Using the records below, write out again exactly the lines that begin at the line containing "ATOM 19 C C" and end at the line containing "ATOM 37 C CA", and no other lines.
#####
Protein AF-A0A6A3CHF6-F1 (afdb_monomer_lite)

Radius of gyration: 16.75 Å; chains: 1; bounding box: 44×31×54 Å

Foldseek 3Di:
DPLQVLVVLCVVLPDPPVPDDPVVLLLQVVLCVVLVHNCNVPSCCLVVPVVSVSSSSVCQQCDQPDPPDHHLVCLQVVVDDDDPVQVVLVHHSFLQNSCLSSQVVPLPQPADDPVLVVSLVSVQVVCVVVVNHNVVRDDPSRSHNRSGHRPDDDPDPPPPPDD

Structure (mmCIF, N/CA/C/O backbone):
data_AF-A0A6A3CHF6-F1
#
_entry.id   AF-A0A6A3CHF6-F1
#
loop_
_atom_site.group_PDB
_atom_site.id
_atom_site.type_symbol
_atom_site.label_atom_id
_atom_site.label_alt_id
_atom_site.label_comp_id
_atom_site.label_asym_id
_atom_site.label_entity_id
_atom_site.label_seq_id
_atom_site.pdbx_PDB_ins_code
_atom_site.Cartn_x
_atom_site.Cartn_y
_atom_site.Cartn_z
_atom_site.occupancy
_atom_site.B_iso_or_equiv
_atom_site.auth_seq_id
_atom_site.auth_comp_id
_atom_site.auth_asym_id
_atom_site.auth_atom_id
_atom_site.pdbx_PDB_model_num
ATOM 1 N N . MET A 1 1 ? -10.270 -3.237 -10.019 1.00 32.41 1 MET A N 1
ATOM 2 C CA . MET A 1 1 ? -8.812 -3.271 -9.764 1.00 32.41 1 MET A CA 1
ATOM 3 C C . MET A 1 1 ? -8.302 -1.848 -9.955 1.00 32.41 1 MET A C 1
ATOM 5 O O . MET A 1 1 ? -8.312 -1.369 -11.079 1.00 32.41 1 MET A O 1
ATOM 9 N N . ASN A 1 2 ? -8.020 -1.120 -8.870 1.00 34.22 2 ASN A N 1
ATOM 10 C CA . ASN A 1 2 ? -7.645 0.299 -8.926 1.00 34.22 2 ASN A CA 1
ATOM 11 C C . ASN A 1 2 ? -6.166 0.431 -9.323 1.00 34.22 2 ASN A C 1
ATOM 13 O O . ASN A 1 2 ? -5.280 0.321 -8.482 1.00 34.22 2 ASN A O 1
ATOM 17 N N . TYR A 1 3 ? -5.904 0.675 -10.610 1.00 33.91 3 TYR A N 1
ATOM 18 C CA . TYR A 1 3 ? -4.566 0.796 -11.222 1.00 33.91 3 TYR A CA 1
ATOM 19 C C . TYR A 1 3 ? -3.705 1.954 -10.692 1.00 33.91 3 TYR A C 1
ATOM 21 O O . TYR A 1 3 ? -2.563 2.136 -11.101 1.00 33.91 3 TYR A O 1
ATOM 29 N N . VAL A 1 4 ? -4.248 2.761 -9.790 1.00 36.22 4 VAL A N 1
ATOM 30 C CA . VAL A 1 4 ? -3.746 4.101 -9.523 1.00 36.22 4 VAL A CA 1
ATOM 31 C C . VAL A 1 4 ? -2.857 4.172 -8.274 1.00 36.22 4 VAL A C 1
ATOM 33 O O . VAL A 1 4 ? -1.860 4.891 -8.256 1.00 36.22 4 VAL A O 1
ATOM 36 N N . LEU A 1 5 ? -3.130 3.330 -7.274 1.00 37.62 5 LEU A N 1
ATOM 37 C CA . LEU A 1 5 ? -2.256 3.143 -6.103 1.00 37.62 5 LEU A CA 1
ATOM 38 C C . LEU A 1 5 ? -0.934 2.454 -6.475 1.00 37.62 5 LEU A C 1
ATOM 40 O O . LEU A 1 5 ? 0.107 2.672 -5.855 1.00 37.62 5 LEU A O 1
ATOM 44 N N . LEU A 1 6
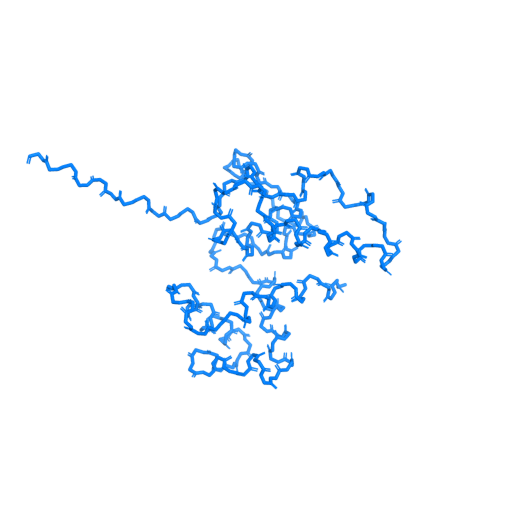 ? -0.967 1.708 -7.576 1.00 40.47 6 LEU A N 1
ATOM 45 C CA . LEU A 1 6 ? 0.160 1.024 -8.195 1.00 40.47 6 LEU A CA 1
ATOM 46 C C . LEU A 1 6 ? 1.302 1.965 -8.597 1.00 40.47 6 LEU A C 1
ATOM 48 O O . LEU A 1 6 ? 2.466 1.632 -8.395 1.00 40.47 6 LEU A O 1
ATOM 52 N N . PHE A 1 7 ? 0.995 3.168 -9.091 1.00 32.69 7 PHE A N 1
ATOM 53 C CA . PHE A 1 7 ? 2.020 4.143 -9.476 1.00 32.69 7 PHE A CA 1
ATOM 54 C C . PHE A 1 7 ? 2.710 4.815 -8.283 1.00 32.69 7 PHE A C 1
ATOM 56 O O . PHE A 1 7 ? 3.856 5.246 -8.402 1.00 32.69 7 PHE A O 1
ATOM 63 N N . GLN A 1 8 ? 2.059 4.897 -7.120 1.00 38.88 8 GLN A N 1
ATOM 64 C CA . GLN A 1 8 ? 2.709 5.392 -5.903 1.00 38.88 8 GLN A CA 1
ATOM 65 C C . GLN A 1 8 ? 3.606 4.327 -5.272 1.00 38.88 8 GLN A C 1
ATOM 67 O O . GLN A 1 8 ? 4.698 4.671 -4.818 1.00 38.88 8 GLN A O 1
ATOM 72 N N . CYS A 1 9 ? 3.225 3.043 -5.356 1.00 42.41 9 CYS A N 1
ATOM 73 C CA . CYS A 1 9 ? 4.096 1.914 -4.999 1.00 42.41 9 CYS A CA 1
ATOM 74 C C . CYS A 1 9 ? 5.417 1.893 -5.784 1.00 42.41 9 CYS A C 1
ATOM 76 O O . CYS A 1 9 ? 6.374 1.269 -5.333 1.00 42.41 9 CYS A O 1
ATOM 78 N N . LEU A 1 10 ? 5.495 2.589 -6.924 1.00 33.34 10 LEU A N 1
ATOM 79 C CA . LEU A 1 10 ? 6.722 2.733 -7.706 1.00 33.34 10 LEU A CA 1
ATOM 80 C C . LEU A 1 10 ? 7.666 3.831 -7.197 1.00 33.34 10 LEU A C 1
ATOM 82 O O . LEU A 1 10 ? 8.827 3.834 -7.587 1.00 33.34 10 LEU A O 1
ATOM 86 N N . ARG A 1 11 ? 7.238 4.761 -6.326 1.00 40.19 11 ARG A N 1
ATOM 87 C CA . ARG A 1 11 ? 8.155 5.792 -5.787 1.00 40.19 11 ARG A CA 1
ATOM 88 C C . ARG A 1 11 ? 9.296 5.213 -4.937 1.00 40.19 11 ARG A C 1
ATOM 90 O O . ARG A 1 11 ? 10.419 5.664 -5.134 1.00 40.19 11 ARG A O 1
ATOM 97 N N . PRO A 1 12 ? 9.078 4.214 -4.063 1.00 40.22 12 PRO A N 1
ATOM 98 C CA . PRO A 1 12 ? 10.164 3.489 -3.403 1.00 40.22 12 PRO A CA 1
ATOM 99 C C . PRO A 1 12 ? 11.075 2.736 -4.381 1.00 40.22 12 PRO A C 1
ATOM 101 O O . PRO A 1 12 ? 12.237 2.518 -4.069 1.00 40.22 12 PRO A O 1
ATOM 104 N N . LEU A 1 13 ? 10.555 2.363 -5.557 1.00 38.91 13 LEU A N 1
ATOM 105 C CA . LEU A 1 13 ? 11.279 1.664 -6.626 1.00 38.91 13 LEU A CA 1
ATOM 106 C C . LEU A 1 13 ? 12.058 2.600 -7.567 1.00 38.91 13 LEU A C 1
ATOM 108 O O . LEU A 1 13 ? 12.820 2.129 -8.400 1.00 38.91 13 LEU A O 1
ATOM 112 N N . ARG A 1 14 ? 11.841 3.916 -7.456 1.00 37.47 14 ARG A N 1
ATOM 113 C CA . ARG A 1 14 ? 12.521 4.969 -8.231 1.00 37.47 14 ARG A CA 1
ATOM 114 C C . ARG A 1 14 ? 13.611 5.671 -7.420 1.00 37.47 14 ARG A C 1
ATOM 116 O O . ARG A 1 14 ? 14.115 6.714 -7.832 1.00 37.47 14 ARG A O 1
ATOM 123 N N . LEU A 1 15 ? 13.900 5.161 -6.221 1.00 38.28 15 LEU A N 1
ATOM 124 C CA . LEU A 1 15 ? 15.016 5.635 -5.421 1.00 38.28 15 LEU A CA 1
ATOM 125 C C . LEU A 1 15 ? 16.291 4.976 -5.954 1.00 38.28 15 LEU A C 1
ATOM 127 O O . LEU A 1 15 ? 16.310 3.755 -6.119 1.00 38.28 15 LEU A O 1
ATOM 131 N N . PRO A 1 16 ? 17.350 5.760 -6.210 1.00 29.53 16 PRO A N 1
ATOM 132 C CA . PRO A 1 16 ? 18.612 5.215 -6.679 1.00 29.53 16 PRO A CA 1
ATOM 133 C C . PRO A 1 16 ? 19.113 4.132 -5.717 1.00 29.53 16 PRO A C 1
ATOM 135 O O . PRO A 1 16 ? 18.900 4.214 -4.504 1.00 29.53 16 PRO A O 1
ATOM 138 N N . ALA A 1 17 ? 19.839 3.148 -6.255 1.00 36.28 17 ALA A N 1
ATOM 139 C CA . ALA A 1 17 ? 20.492 2.056 -5.521 1.00 36.28 17 ALA A CA 1
ATOM 140 C C . ALA A 1 17 ? 21.392 2.513 -4.343 1.00 36.28 17 ALA A C 1
ATOM 142 O O . ALA A 1 17 ? 21.856 1.697 -3.553 1.00 36.28 17 ALA A O 1
ATOM 143 N N . SER A 1 18 ? 21.614 3.822 -4.183 1.00 31.06 18 SER A N 1
ATOM 144 C CA . SER A 1 18 ? 22.233 4.459 -3.020 1.00 31.06 18 SER A CA 1
ATOM 145 C C . SER A 1 18 ? 21.332 4.553 -1.777 1.00 31.06 18 SER A C 1
ATOM 147 O O . SER A 1 18 ? 21.820 4.941 -0.716 1.00 31.06 18 SER A O 1
ATOM 149 N N . PHE A 1 19 ? 20.059 4.142 -1.836 1.00 37.75 19 PHE A N 1
ATOM 150 C CA . PHE A 1 19 ? 19.203 3.969 -0.653 1.00 37.75 19 PHE A CA 1
ATOM 151 C C . PHE A 1 19 ? 19.510 2.638 0.066 1.00 37.75 19 PHE A C 1
ATOM 153 O O . PHE A 1 19 ? 18.674 1.746 0.215 1.00 37.75 19 PHE A O 1
ATOM 160 N N . GLY A 1 20 ? 20.766 2.504 0.500 1.00 33.03 20 GLY A N 1
ATOM 161 C CA . GLY A 1 20 ? 21.309 1.366 1.233 1.00 33.03 20 GLY A CA 1
ATOM 162 C C . GLY A 1 20 ? 20.695 1.213 2.621 1.00 33.03 20 GLY A C 1
ATOM 163 O O . GLY A 1 20 ? 21.273 1.609 3.629 1.00 33.03 20 GLY A O 1
ATOM 164 N N . THR A 1 21 ? 19.539 0.568 2.690 1.00 31.27 21 THR A N 1
ATOM 165 C CA . THR A 1 21 ? 19.114 -0.139 3.898 1.00 31.27 21 THR A CA 1
ATOM 166 C C . THR A 1 21 ? 18.891 -1.596 3.529 1.00 31.27 21 THR A C 1
ATOM 168 O O . THR A 1 21 ? 18.436 -1.894 2.428 1.00 31.27 21 THR A O 1
ATOM 171 N N . LEU A 1 22 ? 19.209 -2.512 4.449 1.00 34.69 22 LEU A N 1
ATOM 172 C CA . LEU A 1 22 ? 19.037 -3.974 4.347 1.00 34.69 22 LEU A CA 1
ATOM 173 C C . LEU A 1 22 ? 17.667 -4.428 3.782 1.00 34.69 22 LEU A C 1
ATOM 175 O O . LEU A 1 22 ? 17.522 -5.565 3.347 1.00 34.69 22 LEU A O 1
ATOM 179 N N . VAL A 1 23 ? 16.676 -3.531 3.761 1.00 43.78 23 VAL A N 1
ATOM 180 C CA . VAL A 1 23 ? 15.327 -3.707 3.213 1.00 43.78 23 VAL A CA 1
ATOM 181 C C . VAL A 1 23 ? 15.270 -3.570 1.686 1.00 43.78 23 VAL A C 1
ATOM 183 O O . VAL A 1 23 ? 14.489 -4.287 1.072 1.00 43.78 23 VAL A O 1
ATOM 186 N N . GLY A 1 24 ? 16.082 -2.714 1.053 1.00 50.38 24 GLY A N 1
ATOM 187 C CA . GLY A 1 24 ? 16.097 -2.527 -0.406 1.00 50.38 24 GLY A CA 1
ATOM 188 C C . GLY A 1 24 ? 16.505 -3.806 -1.136 1.00 50.38 24 GLY A C 1
ATOM 189 O O . GLY A 1 24 ? 15.725 -4.343 -1.914 1.00 50.38 24 GLY A O 1
ATOM 190 N N . ASN A 1 25 ? 17.661 -4.374 -0.785 1.00 47.59 25 ASN A N 1
ATOM 191 C CA . ASN A 1 25 ? 18.142 -5.633 -1.370 1.00 47.59 25 ASN A CA 1
ATOM 192 C C . ASN A 1 25 ? 17.215 -6.818 -1.061 1.00 47.59 25 ASN A C 1
ATOM 194 O O . ASN A 1 25 ? 16.950 -7.631 -1.942 1.00 47.59 25 ASN A O 1
ATOM 198 N N . TYR A 1 26 ? 16.660 -6.896 0.157 1.00 53.59 26 TYR A N 1
ATOM 199 C CA . TYR A 1 26 ? 15.661 -7.919 0.488 1.00 53.59 26 TYR A CA 1
ATOM 200 C C . TYR A 1 26 ? 14.384 -7.761 -0.349 1.00 53.59 26 TYR A C 1
ATOM 202 O O . TYR A 1 26 ? 13.815 -8.751 -0.800 1.00 53.59 26 TYR A O 1
ATOM 210 N N . SER A 1 27 ? 13.953 -6.521 -0.597 1.00 66.44 27 SER A N 1
ATOM 211 C CA . SER A 1 27 ? 12.752 -6.229 -1.383 1.00 66.44 27 SER A CA 1
ATOM 212 C C . SER A 1 27 ? 12.959 -6.504 -2.870 1.00 66.44 27 SER A C 1
ATOM 214 O O . SER A 1 27 ? 12.045 -7.026 -3.494 1.00 66.44 27 SER A O 1
ATOM 216 N N . TYR A 1 28 ? 14.139 -6.215 -3.429 1.00 68.44 28 TYR A N 1
ATOM 217 C CA . TYR A 1 28 ? 14.467 -6.555 -4.817 1.00 68.44 28 TYR A CA 1
ATOM 218 C C . TYR A 1 28 ? 14.586 -8.063 -5.021 1.00 68.44 28 TYR A C 1
ATOM 220 O O . TYR A 1 28 ? 14.009 -8.579 -5.970 1.00 68.44 28 TYR A O 1
ATOM 228 N N . GLY A 1 29 ? 15.244 -8.781 -4.105 1.00 75.44 29 GLY A N 1
ATOM 229 C CA . GLY A 1 29 ? 15.298 -10.245 -4.144 1.00 75.44 29 GLY A CA 1
ATOM 230 C C . GLY A 1 29 ? 13.909 -10.874 -4.033 1.00 75.44 29 GLY A C 1
ATOM 231 O O . GLY A 1 29 ? 13.512 -11.638 -4.901 1.00 75.44 29 GLY A O 1
ATOM 232 N N . ALA A 1 30 ? 13.115 -10.480 -3.033 1.00 79.25 30 ALA A N 1
ATOM 233 C CA . ALA A 1 30 ? 11.774 -11.030 -2.839 1.00 79.25 30 ALA A CA 1
ATOM 234 C C . ALA A 1 30 ? 10.808 -10.676 -3.985 1.00 79.25 30 ALA A C 1
ATOM 236 O O . ALA A 1 30 ? 10.038 -11.531 -4.427 1.00 79.25 30 ALA A O 1
ATOM 237 N N . ALA A 1 31 ? 10.856 -9.437 -4.491 1.00 79.12 31 ALA A N 1
ATOM 238 C CA . ALA A 1 31 ? 10.064 -9.034 -5.650 1.00 79.12 31 ALA A CA 1
ATOM 239 C C . ALA A 1 31 ? 10.509 -9.779 -6.905 1.00 79.12 31 ALA A C 1
ATOM 241 O O . ALA A 1 31 ? 9.665 -10.263 -7.656 1.00 79.12 31 ALA A O 1
ATOM 242 N N . GLY A 1 32 ? 11.822 -9.898 -7.100 1.00 82.94 32 GLY A N 1
ATOM 243 C CA . GLY A 1 32 ? 12.438 -10.605 -8.207 1.00 82.94 32 GLY A CA 1
ATOM 244 C C . GLY A 1 32 ? 12.067 -12.082 -8.238 1.00 82.94 32 GLY A C 1
ATOM 245 O O . GLY A 1 32 ? 11.597 -12.569 -9.263 1.00 82.94 32 GLY A O 1
ATOM 246 N N . ASP A 1 33 ? 12.142 -12.767 -7.098 1.00 85.88 33 ASP A N 1
ATOM 247 C CA . ASP A 1 33 ? 11.674 -14.146 -6.937 1.00 85.88 33 ASP A CA 1
ATOM 248 C C . ASP A 1 33 ? 10.174 -14.268 -7.247 1.00 85.88 33 ASP A C 1
ATOM 250 O O . ASP A 1 33 ? 9.736 -15.194 -7.935 1.00 85.88 33 ASP A O 1
ATOM 254 N N . GLY A 1 34 ? 9.378 -13.300 -6.783 1.00 83.69 34 GLY A N 1
ATOM 255 C CA . GLY A 1 34 ? 7.934 -13.258 -6.997 1.00 83.69 34 GLY A CA 1
ATOM 256 C C . GLY A 1 34 ? 7.520 -13.100 -8.460 1.00 83.69 34 GLY A C 1
ATOM 257 O O . GLY A 1 34 ? 6.555 -13.731 -8.895 1.00 83.69 34 GLY A O 1
ATOM 258 N N . ILE A 1 35 ? 8.245 -12.281 -9.227 1.00 86.94 35 ILE A N 1
ATOM 259 C CA . ILE A 1 35 ? 7.960 -12.022 -10.649 1.00 86.94 35 ILE A CA 1
ATOM 260 C C . ILE A 1 35 ? 8.875 -12.807 -11.604 1.00 86.94 35 ILE A C 1
ATOM 262 O O . ILE A 1 35 ? 8.714 -12.706 -12.818 1.00 86.94 35 ILE A O 1
ATOM 266 N N . LYS A 1 36 ? 9.791 -13.620 -11.061 1.00 87.69 36 LYS A N 1
ATOM 267 C CA . LYS A 1 36 ? 10.805 -14.415 -11.773 1.00 87.69 36 LYS A CA 1
ATOM 268 C C . LYS A 1 36 ? 11.757 -13.573 -12.634 1.00 87.69 36 LYS A C 1
ATOM 270 O O . LYS A 1 36 ? 12.058 -13.934 -13.770 1.00 87.69 36 LYS A O 1
ATOM 275 N N . VAL A 1 37 ? 12.227 -12.455 -12.086 1.00 86.31 37 VAL A N 1
ATOM 276 C CA . VAL A 1 37 ? 13.211 -11.547 -12.698 1.00 86.31 37 VAL A CA 1
ATOM 277 C C . VAL A 1 37 ? 14.317 -11.277 -11.686 1.00 86.31 37 VAL A C 1
ATOM 279 O O . VAL A 1 37 ? 14.025 -10.992 -10.531 1.00 86.31 37 VAL A O 1
ATOM 282 N N . ASP A 1 38 ? 15.582 -11.322 -12.097 1.00 84.25 38 ASP A N 1
ATOM 283 C CA . ASP A 1 38 ? 16.704 -11.045 -11.193 1.00 84.25 38 ASP A CA 1
ATOM 284 C C . ASP A 1 38 ? 16.873 -9.541 -10.928 1.00 84.25 38 ASP A C 1
ATOM 286 O O . ASP A 1 38 ? 17.755 -8.875 -11.462 1.00 84.25 38 ASP A O 1
ATOM 290 N N . LEU A 1 39 ? 15.994 -8.996 -10.092 1.00 80.00 39 LEU A N 1
ATOM 291 C CA . LEU A 1 39 ? 16.057 -7.601 -9.665 1.00 80.00 39 LEU A CA 1
ATOM 292 C C . LEU A 1 39 ? 17.142 -7.351 -8.611 1.00 80.00 39 LEU A C 1
ATOM 294 O O . LEU A 1 39 ? 17.470 -6.197 -8.348 1.00 80.00 39 LEU A O 1
ATOM 298 N N . LEU A 1 40 ? 17.677 -8.407 -7.989 1.00 80.31 40 LEU A N 1
ATOM 299 C CA . LEU A 1 40 ? 18.719 -8.284 -6.974 1.00 80.31 40 LEU A CA 1
ATOM 300 C C . LEU A 1 40 ? 20.044 -7.846 -7.603 1.00 80.31 40 LEU A C 1
ATOM 302 O O . LEU A 1 40 ? 20.725 -6.988 -7.044 1.00 80.31 40 LEU A O 1
ATOM 306 N N . HIS A 1 41 ? 20.389 -8.419 -8.758 1.00 79.56 41 HIS A N 1
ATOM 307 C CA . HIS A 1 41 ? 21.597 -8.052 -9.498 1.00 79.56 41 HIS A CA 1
#####
→ **Solution for this task**:
ATOM 19 C C . TYR A 1 3 ? -3.705 1.954 -10.692 1.00 33.91 3 TYR A C 1
ATOM 21 O O . TYR A 1 3 ? -2.563 2.136 -11.101 1.00 33.91 3 TYR A O 1
ATOM 29 N N . VAL A 1 4 ? -4.248 2.761 -9.790 1.00 36.22 4 VAL A N 1
ATOM 30 C CA . VAL A 1 4 ? -3.746 4.101 -9.523 1.00 36.22 4 VAL A CA 1
ATOM 31 C C . VAL A 1 4 ? -2.857 4.172 -8.274 1.00 36.22 4 VAL A C 1
ATOM 33 O O . VAL A 1 4 ? -1.860 4.891 -8.256 1.00 36.22 4 VAL A O 1
ATOM 36 N N . LEU A 1 5 ? -3.130 3.330 -7.274 1.00 37.62 5 LEU A N 1
ATOM 37 C CA . LEU A 1 5 ? -2.256 3.143 -6.103 1.00 37.62 5 LEU A CA 1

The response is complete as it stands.